Beyond Seduction (Bastion Club 6) - Page 4

The one peculiar talent he’d brought to his decade and more as a covert agent operating primarily on foreign soil, slipping in and out of the ports of France during the final years of the wars, was his ability to persuade. It wasn’t charm; it owed nothing to a smile or a glib tongue. It was more a matter of being able to twist arguments, of having the sort of mind that could see possibilities and frame connections in such a way that they seemed plausible, causal and direct. Even when they were in no way linked.

He was an expert in persuasion, in the art of framing the reasonable suggestion.

Yet every point he made, his sisters attacked. From three sides. At once. He knew where he stood, knew the rational ground beneath his feet was solid, yet no matter how hard he fought, he couldn’t seem to defend his position.

He was driven back, step by step. Onto a slippery slope that he suddenly realized led straight to abject surrender.

“Enough!” Running a hand through his hair, only just suppressing the urge to clutch the close curls, he ignored their pressing, leading questions designed to send him sliding down that slope and forced them to return to the single central point. “Regardless of anything and everything, as there is no lady anywhere near who might be suitable, I have to go to London to make my choice.”

“No,” Belinda said.

“Not without us,” Annabel belligerently declared.

“If you try to return to London alone,” Jane warned, “you’ll force us to do something terrible to bring you back.”

Gervase looked into all three pairs of eyes, each brimming with a determination equal to his own. They weren’t going to budge.

But this was his life. His wife.

And he was so tired of the mounting frustration of not being able to even start his search for her.

All, it now seemed, because of his sisters.

His temper, already tried beyond bearing, quietly slipped its leash.

“Very well,” he said.

All three girls straightened. They’d never, ever, seen him lose his temper, but knew him well enough to sense the change.
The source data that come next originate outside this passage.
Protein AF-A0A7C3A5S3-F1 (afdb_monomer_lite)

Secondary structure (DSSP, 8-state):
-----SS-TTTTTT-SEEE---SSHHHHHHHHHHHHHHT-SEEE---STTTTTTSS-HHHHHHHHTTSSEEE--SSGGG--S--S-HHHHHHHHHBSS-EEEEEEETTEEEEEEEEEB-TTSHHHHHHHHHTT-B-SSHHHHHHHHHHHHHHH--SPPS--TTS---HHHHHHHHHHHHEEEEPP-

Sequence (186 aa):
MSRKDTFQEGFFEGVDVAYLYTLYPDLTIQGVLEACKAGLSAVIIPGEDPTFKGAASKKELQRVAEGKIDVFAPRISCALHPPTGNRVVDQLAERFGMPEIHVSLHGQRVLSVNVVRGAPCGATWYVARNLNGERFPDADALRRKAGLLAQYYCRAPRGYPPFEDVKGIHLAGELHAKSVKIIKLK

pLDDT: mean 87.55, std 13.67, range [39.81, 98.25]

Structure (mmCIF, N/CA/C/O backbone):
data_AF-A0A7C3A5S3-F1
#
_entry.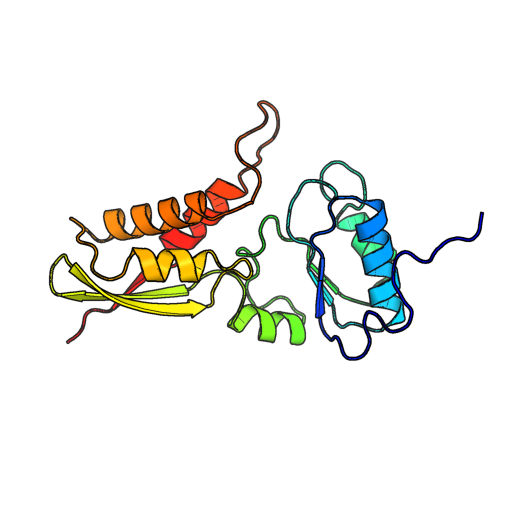id   AF-A0A7C3A5S3-F1
#
loop_
_atom_site.group_PDB
_atom_site.id
_atom_site.type_symbol
_atom_site.label_atom_id
_atom_site.label_alt_id
_atom_site.label_comp_id
_atom_site.label_asym_id
_atom_site.label_entity_id
_atom_site.label_seq_id
_atom_site.pdbx_PDB_ins_code
_atom_site.Cartn_x
_atom_site.Cartn_y
_atom_site.Cartn_z
_atom_site.occupancy
_atom_site.B_iso_or_equiv
_atom_site.auth_seq_id
_atom_site.auth_comp_id
_atom_site.auth_asym_id
_atom_site.auth_atom_id
_atom_site.pdbx_PDB_model_num
ATOM 1 N N . MET A 1 1 ? 30.466 -18.313 -19.564 1.00 39.81 1 MET A N 1
ATOM 2 C CA . MET A 1 1 ? 29.375 -18.422 -18.569 1.00 39.81 1 MET A CA 1
ATOM 3 C C . MET A 1 1 ? 28.080 -18.082 -19.278 1.00 39.81 1 MET A C 1
ATOM 5 O O . MET A 1 1 ? 27.953 -16.941 -19.705 1.00 39.81 1 MET A O 1
ATOM 9 N N . SER A 1 2 ? 27.172 -19.039 -19.498 1.00 44.44 2 SER A N 1
ATOM 10 C CA . SER A 1 2 ? 25.861 -18.695 -20.059 1.00 44.44 2 SER A CA 1
ATOM 11 C C . SER A 1 2 ? 25.139 -17.799 -19.056 1.00 44.44 2 SER A C 1
ATOM 13 O O . SER A 1 2 ? 25.096 -18.117 -17.864 1.00 44.44 2 SER A O 1
ATOM 15 N N . ARG A 1 3 ? 24.608 -16.664 -19.520 1.00 49.41 3 ARG A N 1
ATOM 16 C CA . ARG A 1 3 ? 23.604 -15.925 -18.756 1.00 49.41 3 ARG A CA 1
ATOM 17 C C . ARG A 1 3 ? 22.463 -16.912 -18.538 1.00 49.41 3 ARG A C 1
ATOM 19 O O . ARG A 1 3 ? 21.823 -17.319 -19.496 1.00 49.41 3 ARG A O 1
ATOM 26 N N . LYS A 1 4 ? 22.288 -17.401 -17.312 1.00 55.09 4 LYS A N 1
ATOM 27 C CA . LYS A 1 4 ? 20.977 -17.913 -16.933 1.00 55.09 4 LYS A CA 1
ATOM 28 C C . LYS A 1 4 ? 20.123 -16.663 -16.872 1.00 55.09 4 LYS A C 1
ATOM 30 O O . LYS A 1 4 ? 20.392 -15.812 -16.026 1.00 55.09 4 LYS A O 1
ATOM 35 N N . ASP A 1 5 ? 19.229 -16.504 -17.836 1.00 57.84 5 ASP A N 1
ATOM 36 C CA . ASP A 1 5 ? 18.279 -15.405 -17.818 1.00 57.84 5 ASP A CA 1
ATOM 37 C C . ASP A 1 5 ? 17.574 -15.422 -16.460 1.00 57.84 5 ASP A C 1
ATOM 39 O O . ASP A 1 5 ? 17.136 -16.465 -15.969 1.00 57.84 5 ASP A O 1
ATOM 43 N N . THR A 1 6 ? 17.596 -14.276 -15.785 1.00 68.81 6 THR A N 1
ATOM 44 C CA . THR A 1 6 ? 17.115 -14.137 -14.406 1.00 68.81 6 THR A CA 1
ATOM 45 C C . THR A 1 6 ? 15.612 -14.418 -14.305 1.00 68.81 6 THR A C 1
ATOM 47 O O . THR A 1 6 ? 15.124 -14.819 -13.250 1.00 68.81 6 THR A O 1
ATOM 50 N N . PHE A 1 7 ? 14.891 -14.241 -15.414 1.00 75.25 7 PHE A N 1
ATOM 51 C CA . PHE A 1 7 ? 13.484 -14.574 -15.576 1.00 75.25 7 PHE A CA 1
ATOM 52 C C . PHE A 1 7 ? 13.342 -15.685 -16.614 1.00 75.25 7 PHE A C 1
ATOM 54 O O . PHE A 1 7 ? 14.030 -15.684 -17.633 1.00 75.25 7 PHE A O 1
ATOM 61 N N . GLN A 1 8 ? 12.452 -16.639 -16.344 1.00 80.75 8 GLN A N 1
ATOM 62 C CA . GLN A 1 8 ? 12.094 -17.664 -17.320 1.00 80.75 8 GLN A CA 1
ATOM 63 C C . GLN A 1 8 ? 11.308 -17.036 -18.476 1.00 80.75 8 GLN A C 1
ATOM 65 O O . GLN A 1 8 ? 10.609 -16.037 -18.299 1.00 80.75 8 GLN A O 1
ATOM 70 N N . GLU A 1 9 ? 11.408 -17.633 -19.660 1.00 80.19 9 GLU A N 1
ATOM 71 C CA . GLU A 1 9 ? 10.592 -17.230 -20.803 1.00 80.19 9 GLU A CA 1
ATOM 72 C C . GLU A 1 9 ? 9.098 -17.331 -20.449 1.00 80.19 9 GLU A C 1
ATOM 74 O O . GLU A 1 9 ? 8.680 -18.257 -19.753 1.00 80.19 9 GLU A O 1
ATOM 79 N N . GLY A 1 10 ? 8.305 -16.336 -20.856 1.00 81.06 10 GLY A N 1
ATOM 80 C CA . GLY A 1 10 ? 6.878 -16.268 -20.521 1.00 81.06 10 GLY A CA 1
ATOM 81 C C . GLY A 1 10 ? 6.556 -15.886 -19.068 1.00 81.06 10 GLY A C 1
ATOM 82 O O . GLY A 1 10 ? 5.389 -15.898 -18.694 1.00 81.06 10 GLY A O 1
ATOM 83 N N . PHE A 1 11 ? 7.532 -15.491 -18.236 1.00 86.94 11 PHE A N 1
ATOM 84 C CA . PHE A 1 11 ? 7.284 -15.145 -16.821 1.00 86.94 11 PHE A CA 1
ATOM 85 C C . PHE A 1 11 ? 6.173 -14.098 -16.605 1.00 86.94 11 PHE A C 1
ATOM 87 O O . PHE A 1 11 ? 5.458 -14.149 -15.607 1.00 86.94 11 PHE A O 1
ATOM 94 N N . PHE A 1 12 ? 6.030 -13.151 -17.535 1.00 92.44 12 PHE A N 1
ATOM 95 C CA . PHE A 1 12 ? 5.022 -12.086 -17.498 1.00 92.44 12 PHE A CA 1
ATOM 96 C C . PHE A 1 12 ? 3.841 -12.315 -18.457 1.00 92.44 12 PHE A C 1
ATOM 98 O O . PHE A 1 12 ? 3.055 -11.400 -18.694 1.00 92.44 12 PHE A O 1
ATOM 105 N N . GLU A 1 13 ? 3.699 -13.513 -19.024 1.00 90.12 13 GLU A N 1
ATOM 106 C CA . GLU A 1 13 ? 2.602 -13.820 -19.940 1.00 90.12 13 GLU A CA 1
ATOM 107 C C . GLU A 1 13 ? 1.240 -13.674 -19.237 1.00 90.12 13 GLU A C 1
ATOM 109 O O . GLU A 1 13 ? 1.011 -14.217 -18.157 1.00 90.12 13 GLU A O 1
ATOM 114 N N . GLY A 1 14 ? 0.336 -12.897 -19.842 1.00 91.88 14 GLY A N 1
ATOM 115 C CA . GLY A 1 14 ? -0.998 -12.634 -19.293 1.00 91.88 14 GLY A CA 1
ATOM 116 C C . GLY A 1 14 ? -1.032 -11.711 -18.066 1.00 91.88 14 GLY A C 1
ATOM 117 O O . GLY A 1 14 ? -2.063 -11.638 -17.400 1.00 91.88 14 GLY A O 1
ATOM 118 N N . VAL A 1 15 ? 0.065 -11.018 -17.745 1.00 95.62 15 VAL A N 1
ATOM 119 C CA . VAL A 1 15 ? 0.131 -10.065 -16.627 1.00 95.62 15 VAL A CA 1
ATOM 120 C C . VAL A 1 15 ? -0.084 -8.639 -17.135 1.00 95.62 15 VAL A C 1
ATOM 122 O O . VAL A 1 15 ? 0.645 -8.181 -18.006 1.00 95.62 15 VAL A O 1
ATOM 125 N N . ASP A 1 16 ? -1.028 -7.898 -16.546 1.00 96.19 16 ASP A N 1
ATOM 126 C CA . ASP A 1 16 ? -1.244 -6.486 -16.902 1.00 96.19 16 ASP A CA 1
ATOM 127 C C . ASP A 1 16 ? -0.355 -5.517 -16.099 1.00 96.19 16 ASP A C 1
ATOM 129 O O . ASP A 1 16 ? 0.109 -4.500 -16.619 1.00 96.19 16 ASP A O 1
ATOM 133 N N . VAL A 1 17 ? -0.130 -5.806 -14.811 1.00 96.06 17 VAL A N 1
ATOM 134 C CA . VAL A 1 17 ? 0.670 -4.989 -13.881 1.00 96.06 17 VAL A CA 1
ATOM 135 C C . VAL A 1 17 ? 1.465 -5.893 -12.946 1.00 96.06 17 VAL A C 1
ATOM 137 O O . VAL A 1 17 ? 0.913 -6.832 -12.373 1.00 96.06 17 VAL A O 1
ATOM 140 N N . ALA A 1 18 ? 2.742 -5.577 -12.723 1.00 94.50 18 ALA A N 1
ATOM 141 C CA . ALA A 1 18 ? 3.602 -6.329 -11.808 1.00 94.50 18 ALA A CA 1
ATOM 142 C C . ALA A 1 18 ? 3.993 -5.519 -10.562 1.00 94.50 18 ALA A C 1
ATOM 144 O O . ALA A 1 18 ? 4.437 -4.377 -10.665 1.00 94.50 18 ALA A O 1
ATOM 145 N N . TYR A 1 19 ? 3.897 -6.139 -9.381 1.00 92.44 19 TYR A N 1
ATOM 146 C CA . TYR A 1 19 ? 4.524 -5.645 -8.150 1.00 92.44 19 TYR A CA 1
ATOM 147 C C . TYR A 1 19 ? 5.910 -6.265 -7.985 1.00 92.44 19 TYR A C 1
ATOM 149 O O . TYR A 1 19 ? 6.023 -7.477 -7.804 1.00 92.44 19 TYR A O 1
ATOM 157 N N . LEU A 1 20 ? 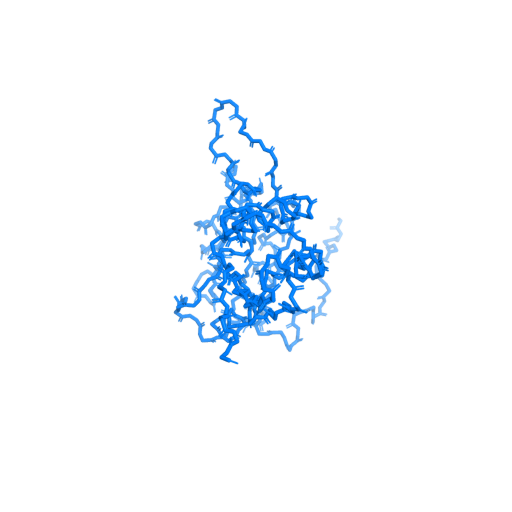6.960 -5.446 -7.978 1.00 89.62 20 LEU A N 1
ATOM 158 C CA . LEU A 1 20 ? 8.335 -5.920 -7.831 1.00 89.62 20 LEU A CA 1
ATOM 159 C C . LEU A 1 20 ? 8.892 -5.508 -6.464 1.00 89.62 20 LEU A C 1
ATOM 161 O O . LEU A 1 20 ? 9.149 -4.335 -6.209 1.00 89.62 20 LEU A O 1
ATOM 165 N N . TYR A 1 21 ? 9.098 -6.495 -5.590 1.00 82.12 21 TYR A N 1
ATOM 166 C CA . TYR A 1 21 ? 9.813 -6.350 -4.313 1.00 82.12 21 TYR A CA 1
ATOM 167 C C . TYR A 1 21 ? 11.237 -6.906 -4.437 1.00 82.12 21 TYR A C 1
ATOM 169 O O . TYR A 1 21 ? 11.673 -7.751 -3.653 1.00 82.12 21 TYR A O 1
ATOM 177 N N . THR A 1 22 ? 11.948 -6.497 -5.480 1.00 72.25 22 THR A N 1
ATOM 178 C CA . THR A 1 22 ? 13.311 -6.951 -5.750 1.00 72.25 22 THR A CA 1
ATOM 179 C C . THR A 1 22 ? 14.270 -6.367 -4.713 1.00 72.25 22 THR A C 1
ATOM 181 O O . THR A 1 22 ? 14.308 -5.163 -4.475 1.00 72.25 22 THR A O 1
ATOM 184 N N . LEU A 1 23 ? 15.047 -7.241 -4.067 1.00 69.00 23 LEU A N 1
ATOM 185 C CA . LEU A 1 23 ? 15.997 -6.853 -3.015 1.00 69.00 23 LEU A CA 1
ATOM 186 C C . LEU A 1 23 ? 17.265 -6.184 -3.567 1.00 69.00 23 LEU A C 1
ATOM 188 O O . LEU A 1 23 ? 18.016 -5.591 -2.797 1.00 69.00 23 LEU A O 1
ATOM 192 N N . TYR A 1 24 ? 17.496 -6.269 -4.882 1.00 79.69 24 TYR A N 1
ATOM 193 C CA . TYR A 1 24 ? 18.701 -5.772 -5.540 1.00 79.69 24 TYR A CA 1
ATOM 194 C C . TYR A 1 24 ? 18.368 -4.901 -6.768 1.00 79.69 24 TYR A C 1
ATOM 196 O O . TYR A 1 24 ? 17.454 -5.254 -7.521 1.00 79.69 24 TYR A O 1
ATOM 204 N N . PRO A 1 25 ? 19.089 -3.778 -6.988 1.00 83.94 25 PRO A N 1
ATOM 205 C CA . PRO A 1 25 ? 18.815 -2.839 -8.081 1.00 83.94 25 PRO A CA 1
ATOM 206 C C . PRO A 1 25 ? 18.869 -3.455 -9.485 1.00 83.94 25 PRO A C 1
ATOM 208 O O . PRO A 1 25 ? 18.040 -3.140 -10.335 1.00 83.94 25 PRO A O 1
ATOM 211 N N . ASP A 1 26 ? 19.831 -4.341 -9.732 1.00 86.06 26 ASP A N 1
ATOM 212 C CA . ASP A 1 26 ? 20.017 -5.035 -11.006 1.00 86.06 26 ASP A CA 1
ATOM 213 C C . ASP A 1 26 ? 18.812 -5.921 -11.347 1.00 86.06 26 ASP A C 1
ATOM 215 O O . ASP A 1 26 ? 18.310 -5.867 -12.468 1.00 86.06 26 ASP A O 1
ATOM 219 N N . LEU A 1 27 ? 18.282 -6.657 -10.365 1.00 86.56 27 LEU A N 1
ATOM 220 C CA . LEU A 1 27 ? 17.061 -7.449 -10.524 1.00 86.56 27 LEU A CA 1
ATOM 221 C C . LEU A 1 27 ? 15.839 -6.566 -10.790 1.00 86.56 27 LEU A C 1
ATOM 223 O O . LEU A 1 27 ? 14.987 -6.939 -11.594 1.00 86.56 27 LEU A O 1
ATOM 227 N N . THR A 1 28 ? 15.756 -5.394 -10.152 1.00 88.94 28 THR A N 1
ATOM 228 C CA . THR A 1 28 ? 14.690 -4.417 -10.419 1.00 88.94 28 THR A CA 1
ATOM 229 C C . THR A 1 28 ? 14.736 -3.951 -11.871 1.00 88.94 28 THR A C 1
ATOM 231 O O . THR A 1 28 ? 13.721 -3.997 -12.560 1.00 88.94 28 THR A O 1
ATOM 234 N N . ILE A 1 29 ? 15.913 -3.537 -12.352 1.00 90.38 29 ILE A N 1
ATOM 235 C CA . ILE A 1 29 ? 16.113 -3.066 -13.730 1.00 90.38 29 ILE A CA 1
ATOM 236 C C . ILE A 1 29 ? 15.773 -4.173 -14.729 1.00 90.38 29 ILE A C 1
ATOM 238 O O . ILE A 1 29 ? 15.029 -3.924 -15.676 1.00 90.38 29 ILE A O 1
ATOM 242 N N . GLN A 1 30 ? 16.264 -5.397 -14.504 1.00 91.00 30 GLN A N 1
ATOM 243 C CA . GLN A 1 30 ? 15.928 -6.535 -15.362 1.00 91.00 30 GLN A CA 1
ATOM 244 C C . GLN A 1 30 ? 14.427 -6.833 -15.342 1.00 91.00 30 GLN A C 1
ATOM 246 O O . GLN A 1 30 ? 13.839 -7.021 -16.398 1.00 91.00 30 GLN A O 1
ATOM 251 N N . GLY A 1 31 ? 13.777 -6.781 -14.178 1.00 92.00 31 GLY A N 1
ATOM 252 C CA . GLY A 1 31 ? 12.328 -6.950 -14.077 1.00 92.00 31 GLY A CA 1
ATOM 253 C C . GLY A 1 31 ? 11.549 -5.921 -14.901 1.00 92.00 31 GLY A C 1
ATOM 254 O O . GLY A 1 31 ? 10.580 -6.283 -15.563 1.00 92.00 31 GLY A O 1
ATOM 255 N N . VAL A 1 32 ? 11.995 -4.659 -14.930 1.00 93.19 32 VAL A N 1
ATOM 256 C CA . VAL A 1 32 ? 11.396 -3.625 -15.793 1.00 93.19 32 VAL A CA 1
ATOM 257 C C . VAL A 1 32 ? 11.627 -3.922 -17.274 1.00 93.19 32 VAL A C 1
ATOM 259 O O . VAL A 1 32 ? 10.693 -3.790 -18.062 1.00 93.19 32 VAL A O 1
ATOM 262 N N . LEU A 1 33 ? 12.832 -4.345 -17.666 1.00 93.75 33 LEU A N 1
ATOM 263 C CA . LEU A 1 33 ? 13.132 -4.711 -19.055 1.00 93.75 33 LEU A CA 1
ATOM 264 C C . LEU A 1 33 ? 12.264 -5.878 -19.538 1.00 93.75 33 LEU A C 1
ATOM 266 O O . LEU A 1 33 ? 11.698 -5.807 -20.627 1.00 93.75 33 LEU A O 1
ATOM 270 N N . GLU A 1 34 ? 12.122 -6.925 -18.726 1.00 93.50 34 GLU A N 1
ATOM 271 C CA . GLU A 1 34 ? 11.269 -8.071 -19.050 1.00 93.50 34 GLU A CA 1
ATOM 272 C C . GLU A 1 34 ? 9.783 -7.684 -19.089 1.00 93.50 34 GLU A C 1
ATOM 274 O O . GLU A 1 34 ? 9.072 -8.082 -20.011 1.00 93.50 34 GLU A O 1
ATOM 279 N N . ALA A 1 35 ? 9.319 -6.828 -18.173 1.00 95.19 35 ALA A N 1
ATOM 280 C CA . ALA A 1 35 ? 7.962 -6.280 -18.217 1.00 95.19 35 ALA A CA 1
ATOM 281 C C . ALA A 1 35 ? 7.704 -5.459 -19.494 1.00 95.19 35 ALA A C 1
ATOM 283 O O . ALA A 1 35 ? 6.625 -5.546 -20.078 1.00 95.19 35 ALA A O 1
ATOM 284 N N . CYS A 1 36 ? 8.701 -4.700 -19.966 1.00 95.19 36 CYS A N 1
ATOM 285 C CA . CYS A 1 36 ? 8.615 -3.971 -21.233 1.00 95.19 36 CYS A CA 1
ATOM 286 C C . CYS A 1 36 ? 8.531 -4.916 -22.434 1.00 95.19 36 CYS A C 1
ATOM 288 O O . CYS A 1 36 ? 7.732 -4.673 -23.334 1.00 95.19 36 CYS A O 1
ATOM 290 N N . LYS A 1 37 ? 9.335 -5.988 -22.460 1.00 93.56 37 LYS A N 1
ATOM 291 C CA . LYS A 1 37 ? 9.284 -7.001 -23.530 1.00 93.56 37 LYS A CA 1
ATOM 292 C C . LYS A 1 37 ? 7.925 -7.700 -23.584 1.00 93.56 37 LYS A C 1
ATOM 294 O O . LYS A 1 37 ? 7.432 -7.965 -24.673 1.00 93.56 37 LYS A O 1
ATOM 299 N N . ALA A 1 38 ? 7.332 -7.967 -22.422 1.00 94.12 38 ALA A N 1
ATOM 300 C CA . ALA A 1 38 ? 6.015 -8.587 -22.300 1.00 94.12 38 ALA A CA 1
ATOM 301 C C . ALA A 1 38 ? 4.842 -7.616 -22.543 1.00 94.12 38 ALA A C 1
ATOM 303 O O . ALA A 1 38 ? 3.706 -8.063 -22.660 1.00 94.12 38 ALA A O 1
ATOM 304 N N . GLY A 1 39 ? 5.095 -6.305 -22.640 1.00 95.12 39 GLY A N 1
ATOM 305 C CA . GLY A 1 39 ? 4.059 -5.313 -22.937 1.00 95.12 39 GLY A CA 1
ATOM 306 C C . GLY A 1 39 ? 3.095 -5.040 -21.779 1.00 95.12 39 GLY A C 1
ATOM 307 O O . GLY A 1 39 ? 1.922 -4.762 -22.022 1.00 95.12 39 GLY A O 1
ATOM 308 N N . LEU A 1 40 ? 3.569 -5.118 -20.530 1.00 97.38 40 LEU A N 1
ATOM 309 C CA . LEU A 1 40 ? 2.764 -4.773 -19.352 1.00 97.38 40 LEU A CA 1
ATOM 310 C C . LEU A 1 40 ? 2.272 -3.322 -19.415 1.00 97.38 40 LEU A C 1
ATOM 312 O O . LEU A 1 40 ? 2.933 -2.449 -19.965 1.00 97.38 40 LEU A O 1
ATOM 316 N N . SER A 1 41 ? 1.148 -3.021 -18.765 1.00 97.50 41 SER A N 1
ATOM 317 C CA . SER A 1 41 ? 0.685 -1.636 -18.640 1.00 97.50 41 SER A CA 1
ATOM 318 C C . SER A 1 41 ? 1.554 -0.835 -17.668 1.00 97.50 41 SER A C 1
ATOM 320 O O . SER A 1 41 ? 1.851 0.336 -17.914 1.00 97.50 41 SER A O 1
ATOM 322 N N . ALA A 1 42 ? 1.969 -1.460 -16.561 1.00 97.44 42 ALA A N 1
ATOM 323 C CA . ALA A 1 42 ? 2.799 -0.805 -15.561 1.00 97.44 42 ALA A CA 1
ATOM 324 C C . ALA A 1 42 ? 3.587 -1.779 -14.677 1.00 97.44 42 ALA A C 1
ATOM 326 O O . ALA A 1 42 ? 3.236 -2.948 -14.503 1.00 97.44 42 ALA A O 1
ATOM 327 N N . VAL A 1 43 ? 4.606 -1.240 -14.013 1.00 95.81 43 VAL A N 1
ATOM 328 C CA . VAL A 1 43 ? 5.285 -1.865 -12.873 1.00 95.81 43 VAL A CA 1
ATOM 329 C C . VAL A 1 43 ? 5.142 -0.990 -11.632 1.00 95.81 43 VAL A C 1
ATOM 331 O O . VAL A 1 43 ? 5.241 0.238 -11.693 1.00 95.81 43 VAL A O 1
ATOM 334 N N . ILE A 1 44 ? 4.927 -1.628 -10.484 1.00 94.25 44 ILE A N 1
ATOM 335 C CA . ILE A 1 44 ? 4.853 -0.985 -9.174 1.00 94.25 44 ILE A CA 1
ATOM 336 C C . ILE A 1 44 ? 5.996 -1.523 -8.317 1.00 94.25 44 ILE A C 1
ATOM 338 O O . ILE A 1 44 ? 6.056 -2.707 -7.997 1.00 94.25 44 ILE A O 1
ATOM 342 N N . ILE A 1 45 ? 6.908 -0.641 -7.930 1.00 90.88 45 ILE A N 1
ATOM 343 C CA . ILE A 1 45 ? 8.155 -0.966 -7.237 1.00 90.88 45 ILE A CA 1
ATOM 344 C C . ILE A 1 45 ? 8.145 -0.227 -5.895 1.00 90.88 45 ILE A C 1
ATOM 346 O O . ILE A 1 45 ? 8.639 0.899 -5.791 1.00 90.88 45 ILE A O 1
ATOM 350 N N . PRO A 1 46 ? 7.485 -0.789 -4.872 1.00 85.69 46 PRO A N 1
ATOM 351 C CA . PRO A 1 46 ? 7.407 -0.161 -3.566 1.00 85.69 46 PRO A CA 1
ATOM 352 C C . PRO A 1 46 ? 8.700 -0.347 -2.765 1.00 85.69 46 PRO A C 1
ATOM 354 O O . PRO A 1 46 ? 9.300 -1.420 -2.762 1.00 85.69 46 PRO A O 1
ATOM 357 N N . GLY A 1 47 ? 9.053 0.664 -1.975 1.00 74.31 47 GLY A N 1
ATOM 358 C CA . GLY A 1 47 ? 10.188 0.606 -1.052 1.00 74.31 47 GLY A CA 1
ATOM 359 C C . GLY A 1 47 ? 11.399 1.408 -1.526 1.00 74.31 47 GLY A C 1
ATOM 360 O O . GLY A 1 47 ? 11.582 1.664 -2.715 1.00 74.31 47 GLY A O 1
ATOM 361 N N . GLU A 1 48 ? 12.201 1.859 -0.559 1.00 64.06 48 GLU A N 1
ATOM 362 C CA . GLU A 1 48 ? 13.234 2.874 -0.794 1.00 64.06 48 GLU A CA 1
ATOM 363 C C . GLU A 1 48 ? 14.652 2.328 -1.024 1.00 64.06 48 GLU A C 1
ATOM 365 O O . GLU A 1 48 ? 15.522 3.077 -1.453 1.00 64.06 48 GLU A O 1
ATOM 370 N N . ASP A 1 49 ? 14.930 1.050 -0.754 1.00 54.34 49 ASP A N 1
ATOM 371 C CA . ASP A 1 49 ? 16.325 0.658 -0.488 1.00 54.34 49 ASP A CA 1
ATOM 372 C C . ASP A 1 49 ? 17.210 0.409 -1.732 1.00 54.34 49 ASP A C 1
ATOM 374 O O . ASP A 1 49 ? 18.365 0.828 -1.714 1.00 54.34 49 ASP A O 1
ATOM 378 N N . PRO A 1 50 ? 16.716 -0.126 -2.864 1.00 49.91 50 PRO A N 1
ATOM 379 C CA . PRO A 1 50 ? 17.488 -0.101 -4.109 1.00 49.91 50 PRO A CA 1
ATOM 380 C C . PRO A 1 50 ? 17.348 1.264 -4.801 1.00 49.91 50 PRO A C 1
ATOM 382 O O . PRO A 1 50 ? 18.327 1.973 -4.995 1.00 49.91 50 PRO A O 1
ATOM 385 N N . THR A 1 51 ? 16.101 1.675 -5.052 1.00 50.75 51 THR A N 1
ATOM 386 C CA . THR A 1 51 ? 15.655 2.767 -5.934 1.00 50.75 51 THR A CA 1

His tone cold, even and uninflected, he stated, “As you’re so convinced a suitable lady exists hereabouts, and that any such local lady will pose no real threat to you, I’ll make a bargain with you. I won’t return to London for the next three months, not until the Little Season commences. And I swear on all that’s holy that, from this moment on, I’ll marry the first suitable lady I meet—suitable on the basis of age, birth and station, temperament, compatibility and beauty. In return, you three will accept that lady without question.” He held their gazes, his own as hard as stone. “And you will not, again, indulge in any behavior designed to influence my decisions, or my life, in any way whatever.”

He paused, then said, “That’s the bargain. Do you accept it?”

They didn’t immediately answer.

All three studied him, then Belinda asked, “What if you don’t meet a suitable lady over the next three months?”

He smiled, a chilly gesture. “Then when the Little Season starts and I return to London, I’ll have to look there.”

They didn’t want to take the risk; the wariness in their eyes said so.

He pressed his advantage. “If you’re so sure that a suitable lady lies waiting in the neighborhood, then you should be prepared to let fate take her course and arrange for her to cross my path. You should be prepared to accept my bargain.”

The three looked at each other, wordlessly communing, then faced him once more. Belinda spoke. “If you promise on your honor to seriously look for, and then actively pursue, any suitable lady, then…” She hesitated, glanced one last time at the others, then looked back at him and nodded. “Yes—we accept your bargain.”

“Good.” He didn’t want to say more, much less hear any further words from them on his inability to choose his own wife. He glanced at Sybil, a silent observer throughout, and curtly nodded. “If you’ll excuse me?”

Another rhetorical question. With a last, raking glance over his sisters’ faces, he turned and strode to the door.

He had to get out—somewhere he could stride so he could let the coiled tension, the inevitable outcome of suppressing his fury, free.

By the time he reached the drawing room door, manifesting temper had infected his movements. Jerking the door open, he swung into the corridor—and nearly ran down Sitwell, his butler.

A paragon of his calling, Sitwell stepped back quickly to avoid a collision. Gervase inwardly sighed. Closing the door, he arched a brow in query.

“Miss Gascoigne has arrived and is asking to see you, my lord.”

The Honorable Miss Madeline Gascoigne. He was going to have to swallow his ire. “Where is she?”